● **STORED DATA**:
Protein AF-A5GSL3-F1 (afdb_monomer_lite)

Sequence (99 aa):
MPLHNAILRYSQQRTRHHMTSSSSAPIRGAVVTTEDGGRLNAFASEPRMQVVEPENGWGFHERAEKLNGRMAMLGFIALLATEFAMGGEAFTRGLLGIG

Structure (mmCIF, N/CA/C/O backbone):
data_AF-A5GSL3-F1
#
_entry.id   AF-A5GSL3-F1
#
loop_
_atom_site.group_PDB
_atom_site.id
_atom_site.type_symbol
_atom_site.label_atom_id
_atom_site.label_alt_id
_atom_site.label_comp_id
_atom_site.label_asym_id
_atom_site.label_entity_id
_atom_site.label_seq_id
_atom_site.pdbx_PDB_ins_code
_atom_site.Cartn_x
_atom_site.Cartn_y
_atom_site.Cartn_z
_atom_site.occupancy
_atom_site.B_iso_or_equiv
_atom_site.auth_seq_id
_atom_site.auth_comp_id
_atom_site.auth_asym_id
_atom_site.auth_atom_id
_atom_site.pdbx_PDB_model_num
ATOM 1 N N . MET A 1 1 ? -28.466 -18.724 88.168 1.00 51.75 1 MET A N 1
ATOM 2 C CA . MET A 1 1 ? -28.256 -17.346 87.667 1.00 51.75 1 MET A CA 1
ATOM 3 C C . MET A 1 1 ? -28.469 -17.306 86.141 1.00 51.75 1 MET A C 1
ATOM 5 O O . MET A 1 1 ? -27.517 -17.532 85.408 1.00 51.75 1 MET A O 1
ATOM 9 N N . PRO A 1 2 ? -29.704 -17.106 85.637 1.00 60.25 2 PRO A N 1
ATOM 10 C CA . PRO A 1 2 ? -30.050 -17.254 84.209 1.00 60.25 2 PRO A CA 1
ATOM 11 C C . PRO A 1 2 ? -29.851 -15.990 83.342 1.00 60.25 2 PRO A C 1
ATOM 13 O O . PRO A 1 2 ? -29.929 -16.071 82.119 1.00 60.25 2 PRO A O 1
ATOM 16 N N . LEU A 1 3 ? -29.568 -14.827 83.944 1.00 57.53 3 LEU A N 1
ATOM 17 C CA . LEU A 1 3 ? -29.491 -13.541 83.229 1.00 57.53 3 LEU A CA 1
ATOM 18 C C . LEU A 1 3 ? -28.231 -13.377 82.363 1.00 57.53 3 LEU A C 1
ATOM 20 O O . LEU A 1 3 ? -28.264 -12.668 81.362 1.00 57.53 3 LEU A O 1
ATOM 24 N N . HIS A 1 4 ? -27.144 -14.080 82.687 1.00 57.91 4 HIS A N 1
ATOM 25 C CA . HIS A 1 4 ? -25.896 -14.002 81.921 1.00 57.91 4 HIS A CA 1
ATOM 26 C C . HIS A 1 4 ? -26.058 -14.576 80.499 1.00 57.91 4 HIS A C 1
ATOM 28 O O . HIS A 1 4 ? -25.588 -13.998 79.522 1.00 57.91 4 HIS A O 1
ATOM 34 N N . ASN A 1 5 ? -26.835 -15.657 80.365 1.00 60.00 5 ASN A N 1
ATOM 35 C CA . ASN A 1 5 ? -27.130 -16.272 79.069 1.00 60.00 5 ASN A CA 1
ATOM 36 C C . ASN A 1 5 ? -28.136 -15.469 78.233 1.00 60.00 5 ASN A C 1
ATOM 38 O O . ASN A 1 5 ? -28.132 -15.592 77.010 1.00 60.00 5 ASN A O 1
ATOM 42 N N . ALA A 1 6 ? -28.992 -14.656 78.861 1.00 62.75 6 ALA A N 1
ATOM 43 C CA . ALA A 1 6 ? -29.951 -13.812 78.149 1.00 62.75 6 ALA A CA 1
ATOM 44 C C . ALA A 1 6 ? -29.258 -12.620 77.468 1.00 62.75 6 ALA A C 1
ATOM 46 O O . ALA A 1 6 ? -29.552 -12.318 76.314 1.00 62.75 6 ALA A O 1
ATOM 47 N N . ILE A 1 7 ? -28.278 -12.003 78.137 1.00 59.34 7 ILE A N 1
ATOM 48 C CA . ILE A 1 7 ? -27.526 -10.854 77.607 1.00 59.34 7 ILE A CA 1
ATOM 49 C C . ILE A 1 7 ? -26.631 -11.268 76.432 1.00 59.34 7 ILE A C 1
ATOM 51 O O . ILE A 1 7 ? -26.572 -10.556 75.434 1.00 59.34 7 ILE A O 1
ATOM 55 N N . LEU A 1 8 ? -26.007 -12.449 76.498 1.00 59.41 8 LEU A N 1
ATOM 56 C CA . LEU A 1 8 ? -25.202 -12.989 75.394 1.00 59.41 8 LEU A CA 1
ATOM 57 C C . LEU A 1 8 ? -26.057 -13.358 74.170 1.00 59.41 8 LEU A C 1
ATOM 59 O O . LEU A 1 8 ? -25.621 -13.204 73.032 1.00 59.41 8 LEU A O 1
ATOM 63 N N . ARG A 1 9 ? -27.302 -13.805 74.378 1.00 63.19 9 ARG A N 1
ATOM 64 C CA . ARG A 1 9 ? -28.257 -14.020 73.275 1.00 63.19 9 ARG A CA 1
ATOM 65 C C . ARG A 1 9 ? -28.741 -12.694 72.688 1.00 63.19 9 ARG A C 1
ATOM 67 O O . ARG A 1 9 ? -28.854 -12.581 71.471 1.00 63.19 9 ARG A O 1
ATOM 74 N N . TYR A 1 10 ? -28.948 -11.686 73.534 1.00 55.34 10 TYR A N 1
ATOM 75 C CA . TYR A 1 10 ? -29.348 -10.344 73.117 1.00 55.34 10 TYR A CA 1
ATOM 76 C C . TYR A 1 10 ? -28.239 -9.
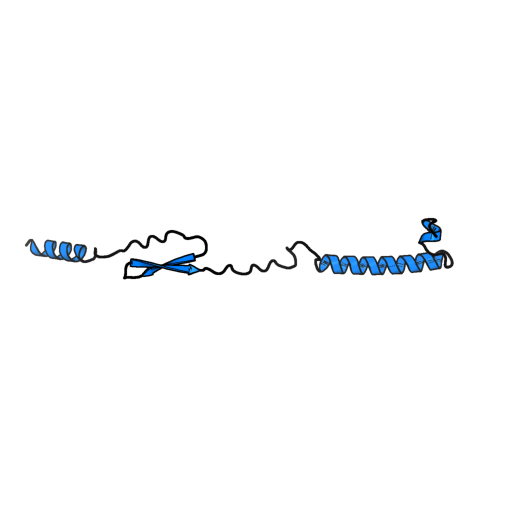621 72.330 1.00 55.34 10 TYR A C 1
ATOM 78 O O . TYR A 1 10 ? -28.522 -8.989 71.311 1.00 55.34 10 TYR A O 1
ATOM 86 N N . SER A 1 11 ? -26.967 -9.768 72.728 1.00 54.16 11 SER A N 1
ATOM 87 C CA . SER A 1 11 ? -25.829 -9.188 71.998 1.00 54.16 11 SER A CA 1
ATOM 88 C C . SER A 1 11 ? -25.607 -9.851 70.636 1.00 54.16 11 SER A C 1
ATOM 90 O O . SER A 1 11 ? -25.250 -9.165 69.684 1.00 54.16 11 SER A O 1
ATOM 92 N N . GLN A 1 12 ? -25.891 -11.152 70.510 1.00 55.09 12 GLN A N 1
ATOM 93 C CA . GLN A 1 12 ? -25.801 -11.873 69.234 1.00 55.09 12 GLN A CA 1
ATOM 94 C C . GLN A 1 12 ? -26.985 -11.592 68.295 1.00 55.09 12 GLN A C 1
ATOM 96 O O . GLN A 1 12 ? -26.835 -11.681 67.076 1.00 55.09 12 GLN A O 1
ATOM 101 N N . GLN A 1 13 ? -28.157 -11.232 68.831 1.00 49.81 13 GLN A N 1
ATOM 102 C CA . GLN A 1 13 ? -29.331 -10.874 68.024 1.00 49.81 13 GLN A CA 1
ATOM 103 C C . GLN A 1 13 ? -29.289 -9.428 67.512 1.00 49.81 13 GLN A C 1
ATOM 105 O O . GLN A 1 13 ? -29.752 -9.171 66.402 1.00 49.81 13 GLN A O 1
ATOM 110 N N . ARG A 1 14 ? -28.679 -8.489 68.251 1.00 48.56 14 ARG A N 1
ATOM 111 C CA . ARG A 1 14 ? -28.602 -7.073 67.841 1.00 48.56 14 ARG A CA 1
ATOM 112 C C . ARG A 1 14 ? -27.724 -6.830 66.606 1.00 48.56 14 ARG A C 1
ATOM 114 O O . ARG A 1 14 ? -27.910 -5.832 65.920 1.00 48.56 14 ARG A O 1
ATOM 121 N N . THR A 1 15 ? -26.827 -7.759 66.282 1.00 49.34 15 THR A N 1
ATOM 122 C CA . THR A 1 15 ? -25.955 -7.687 65.094 1.00 49.34 15 THR A CA 1
ATOM 123 C C . THR A 1 15 ? -26.607 -8.281 63.836 1.00 49.34 15 THR A C 1
ATOM 125 O O . THR A 1 15 ? -25.973 -8.369 62.790 1.00 49.34 15 THR A O 1
ATOM 128 N N . ARG A 1 16 ? -27.884 -8.690 63.894 1.00 46.16 16 ARG A N 1
ATOM 129 C CA . ARG A 1 16 ? -28.632 -9.218 62.738 1.00 46.16 16 ARG A CA 1
ATOM 130 C C . ARG A 1 16 ? -29.682 -8.248 62.200 1.00 46.16 16 ARG A C 1
ATOM 132 O O . ARG A 1 16 ? -30.777 -8.660 61.829 1.00 46.16 16 ARG A O 1
ATOM 139 N N . HIS A 1 17 ? -29.330 -6.971 62.095 1.00 40.31 17 HIS A N 1
ATOM 140 C CA . HIS A 1 17 ? -30.100 -6.017 61.305 1.00 40.31 17 HIS A CA 1
ATOM 141 C C . HIS A 1 17 ? -29.244 -5.451 60.172 1.00 40.31 17 HIS A C 1
ATOM 143 O O . HIS A 1 17 ? -28.247 -4.779 60.402 1.00 40.31 17 HIS A O 1
ATOM 149 N N . HIS A 1 18 ? -29.708 -5.740 58.954 1.00 45.34 18 HIS A N 1
ATOM 150 C CA . HIS A 1 18 ? -29.329 -5.125 57.684 1.00 45.34 18 HIS A CA 1
ATOM 151 C C . HIS A 1 18 ? -27.974 -5.515 57.067 1.00 45.34 18 HIS A C 1
ATOM 153 O O . HIS A 1 18 ? -27.150 -4.675 56.730 1.00 45.34 18 HIS A O 1
ATOM 159 N N . MET A 1 19 ? -27.788 -6.809 56.798 1.00 36.31 19 MET A N 1
ATOM 160 C CA . MET A 1 19 ? -27.053 -7.205 55.593 1.00 36.31 19 MET A CA 1
ATOM 161 C C . MET A 1 19 ? -28.041 -7.158 54.427 1.00 36.31 19 MET A C 1
ATOM 163 O O . MET A 1 19 ? -28.726 -8.140 54.144 1.00 36.31 19 MET A O 1
ATOM 167 N N . THR A 1 20 ? -28.169 -5.997 53.784 1.00 43.12 20 THR A N 1
ATOM 168 C CA . THR A 1 20 ? -28.685 -5.938 52.417 1.00 43.12 20 THR A CA 1
ATOM 169 C C . THR A 1 20 ? -27.714 -6.723 51.559 1.00 43.12 20 THR A C 1
ATOM 171 O O . THR A 1 20 ? -26.587 -6.305 51.308 1.00 43.12 20 THR A O 1
ATOM 174 N N . SER A 1 21 ? -28.125 -7.925 51.161 1.00 46.41 21 SER A N 1
ATOM 175 C CA . SER A 1 21 ? -27.462 -8.655 50.094 1.00 46.41 21 SER A CA 1
ATOM 176 C C . SER A 1 21 ? -27.499 -7.759 48.861 1.00 46.41 21 SER A C 1
ATOM 178 O O . SER A 1 21 ? -28.553 -7.603 48.242 1.00 46.41 21 SER A O 1
ATOM 180 N N . SER A 1 22 ? -26.371 -7.131 48.547 1.00 53.47 22 SER A N 1
ATOM 181 C CA . SER A 1 22 ? -26.142 -6.399 47.310 1.00 53.47 22 SER A CA 1
ATOM 182 C C . SER A 1 22 ? -26.219 -7.388 46.146 1.00 53.47 22 SER A C 1
ATOM 184 O O . SER A 1 22 ? -25.215 -7.902 45.661 1.00 53.47 22 SER A O 1
ATOM 186 N N . SER A 1 23 ? -27.433 -7.722 45.709 1.00 53.31 23 SER A
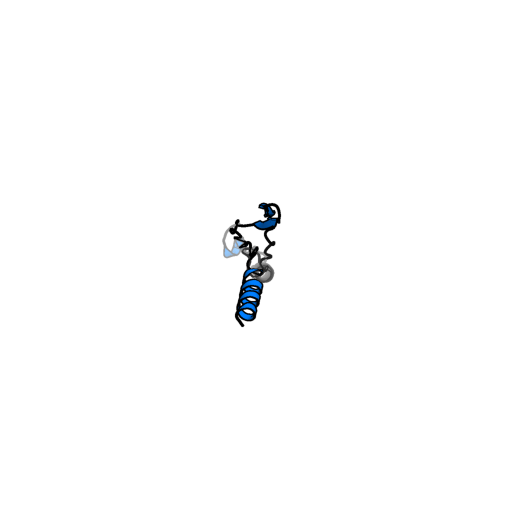 N 1
ATOM 187 C CA . SER A 1 23 ? -27.636 -8.501 44.495 1.00 53.31 23 SER A CA 1
ATOM 188 C C . SER A 1 23 ? -27.367 -7.579 43.310 1.00 53.31 23 SER A C 1
ATOM 190 O O . SER A 1 23 ? -28.278 -6.963 42.755 1.00 53.31 23 SER A O 1
ATOM 192 N N . SER A 1 24 ? -26.092 -7.444 42.954 1.00 56.44 24 SER A N 1
ATOM 193 C CA . SER A 1 24 ? -25.657 -6.829 41.708 1.00 56.44 24 SER A CA 1
ATOM 194 C C . SER A 1 24 ? -26.091 -7.729 40.553 1.00 56.44 24 SER A C 1
ATOM 196 O O . SER A 1 24 ? -25.356 -8.604 40.103 1.00 56.44 24 SER A O 1
ATOM 198 N N . ALA A 1 25 ? -27.322 -7.555 40.070 1.00 56.00 25 ALA A N 1
ATOM 199 C CA . ALA A 1 25 ? -27.692 -8.121 38.781 1.00 56.00 25 ALA A CA 1
ATOM 200 C C . ALA A 1 25 ? -26.695 -7.564 37.742 1.00 56.00 25 ALA A C 1
ATOM 202 O O . ALA A 1 25 ? -26.608 -6.340 37.600 1.00 56.00 25 ALA A O 1
ATOM 203 N N . PRO A 1 26 ? -25.893 -8.405 37.060 1.00 59.53 26 PRO A N 1
ATOM 204 C CA . PRO A 1 26 ? -24.869 -7.913 36.152 1.00 59.53 26 PRO A CA 1
ATOM 205 C C . PRO A 1 26 ? -25.543 -7.373 34.889 1.00 59.53 26 PRO A C 1
ATOM 207 O O . PRO A 1 26 ? -25.857 -8.118 33.960 1.00 59.53 26 PRO A O 1
ATOM 210 N N . ILE A 1 27 ? -25.780 -6.063 34.848 1.00 63.09 27 ILE A N 1
ATOM 211 C CA . ILE A 1 27 ? -26.180 -5.371 33.625 1.00 63.09 27 ILE A CA 1
ATOM 212 C C . ILE A 1 27 ? -24.916 -5.228 32.770 1.00 63.09 27 ILE A C 1
ATOM 214 O O . ILE A 1 27 ? -23.955 -4.567 33.160 1.00 63.09 27 ILE A O 1
ATOM 218 N N . ARG A 1 28 ? -24.879 -5.903 31.614 1.00 71.50 28 ARG A N 1
ATOM 219 C CA . ARG A 1 28 ? -23.711 -5.878 30.717 1.00 71.50 28 ARG A CA 1
ATOM 220 C C . ARG A 1 28 ? -23.388 -4.439 30.312 1.00 71.50 28 ARG A C 1
ATOM 222 O O . ARG A 1 28 ? -24.236 -3.759 29.748 1.00 71.50 28 ARG A O 1
ATOM 229 N N . GLY A 1 29 ? -22.151 -4.013 30.563 1.00 69.94 29 GLY A N 1
ATOM 230 C CA . GLY A 1 29 ? -21.676 -2.675 30.200 1.00 69.94 29 GLY A CA 1
ATOM 231 C C . GLY A 1 29 ? -22.095 -1.561 31.163 1.00 69.94 29 GLY A C 1
ATOM 232 O O . GLY A 1 29 ? -21.899 -0.395 30.834 1.00 69.94 29 GLY A O 1
ATOM 233 N N . ALA A 1 30 ? -22.639 -1.884 32.341 1.00 71.38 30 ALA A N 1
ATOM 234 C CA . ALA A 1 30 ? -22.942 -0.893 33.366 1.00 71.38 30 ALA A CA 1
ATOM 235 C C . ALA A 1 30 ? -22.490 -1.354 34.757 1.00 71.38 30 ALA A C 1
ATOM 237 O O . ALA A 1 30 ? -22.644 -2.519 35.127 1.00 71.38 30 ALA A O 1
ATOM 238 N N . VAL A 1 31 ? -21.951 -0.424 35.544 1.00 76.69 31 VAL A N 1
ATOM 239 C CA . VAL A 1 31 ? -21.720 -0.634 36.977 1.00 76.69 31 VAL A CA 1
ATOM 240 C C . VAL A 1 31 ? -22.990 -0.216 37.704 1.00 76.69 31 VAL A C 1
ATOM 242 O O . VAL A 1 31 ? -23.433 0.924 37.571 1.00 76.69 31 VAL A O 1
ATOM 245 N N . VAL A 1 32 ? -23.591 -1.144 38.450 1.00 74.56 32 VAL A N 1
ATOM 246 C CA . VAL A 1 32 ? -24.851 -0.903 39.161 1.00 74.56 32 VAL A CA 1
ATOM 247 C C . VAL A 1 32 ? -24.578 -0.742 40.651 1.00 74.56 32 VAL A C 1
ATOM 249 O O . VAL A 1 32 ? -24.010 -1.641 41.272 1.00 74.56 32 VAL A O 1
ATOM 252 N N . THR A 1 33 ? -25.005 0.380 41.229 1.00 74.62 33 THR A N 1
ATOM 253 C CA . THR A 1 33 ? -25.015 0.596 42.682 1
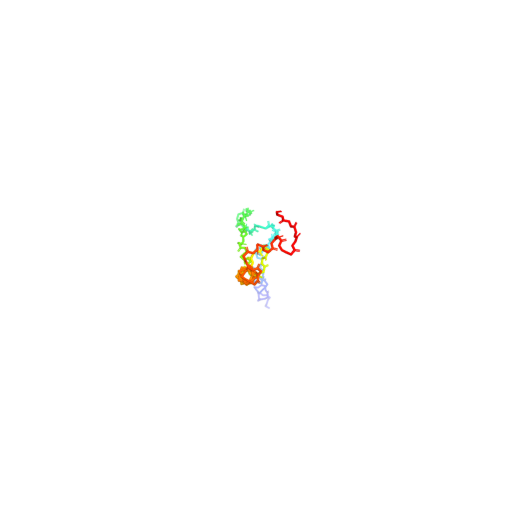.00 74.62 33 THR A CA 1
ATOM 254 C C . THR A 1 33 ? -26.453 0.760 43.169 1.00 74.62 33 THR A C 1
ATOM 256 O O . THR A 1 33 ? -27.316 1.278 42.462 1.00 74.62 33 THR A O 1
ATOM 259 N N . THR A 1 34 ? -26.747 0.245 44.362 1.00 76.50 34 THR A N 1
ATOM 260 C CA . THR A 1 34 ? -28.049 0.421 45.022 1.00 76.50 34 THR A CA 1
ATOM 261 C C . THR A 1 34 ? -27.863 1.408 46.160 1.00 76.50 34 THR A C 1
ATOM 263 O O . THR A 1 34 ? -27.006 1.190 47.013 1.00 76.50 34 THR A O 1
ATOM 266 N N . GLU A 1 35 ? -28.622 2.500 46.139 1.00 76.31 35 GLU A N 1
ATOM 267 C CA . GLU A 1 35 ? -28.601 3.513 47.197 1.00 76.31 35 GLU A CA 1
ATOM 268 C C . GLU A 1 35 ? -29.399 3.055 48.424 1.00 76.31 35 GLU A C 1
ATOM 270 O O . GLU A 1 35 ? -30.308 2.227 48.318 1.00 76.31 35 GLU A O 1
ATOM 275 N N . ASP A 1 36 ? -29.135 3.679 49.575 1.00 67.94 36 ASP A N 1
ATOM 276 C CA . ASP A 1 36 ? -29.834 3.419 50.844 1.00 67.94 36 ASP A CA 1
ATOM 277 C C . ASP A 1 36 ? -31.361 3.628 50.752 1.00 67.94 36 ASP A C 1
ATOM 279 O O . ASP A 1 36 ? -32.127 3.047 51.518 1.00 67.94 36 ASP A O 1
ATOM 283 N N . GLY A 1 37 ? -31.825 4.421 49.776 1.00 76.88 37 GLY A N 1
ATOM 284 C CA . GLY A 1 37 ? -33.243 4.641 49.466 1.00 76.88 37 GLY A CA 1
ATOM 285 C C . GLY A 1 37 ? -33.886 3.590 48.550 1.00 76.88 37 GLY A C 1
ATOM 286 O O . GLY A 1 37 ? -35.004 3.804 48.081 1.00 76.88 37 GLY A O 1
ATOM 287 N N . GLY A 1 38 ? -33.195 2.491 48.231 1.00 72.69 38 GLY A N 1
ATOM 288 C CA . GLY A 1 38 ? -33.710 1.415 47.373 1.00 72.69 38 GLY A CA 1
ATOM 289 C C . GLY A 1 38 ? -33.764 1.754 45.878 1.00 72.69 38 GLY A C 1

● **EXERCISE OBJECTIVE**:
Output the lines above between the one holding "ATOM 42 N N" and the one holding "ATOM 44 C C", inclusive, with nothing before or after them.

● **TASK OUTPUT**:
ATOM 42 N N . ALA A 1 6 ? -28.992 -14.656 78.861 1.00 62.75 6 ALA A N 1
ATOM 43 C CA . ALA A 1 6 ? -29.951 -13.812 78.149 1.00 62.75 6 ALA A CA 1
ATOM 44 C C . ALA A 1 6 ? -29.258 -12.620 77.468 1.00 62.75 6 ALA A C 1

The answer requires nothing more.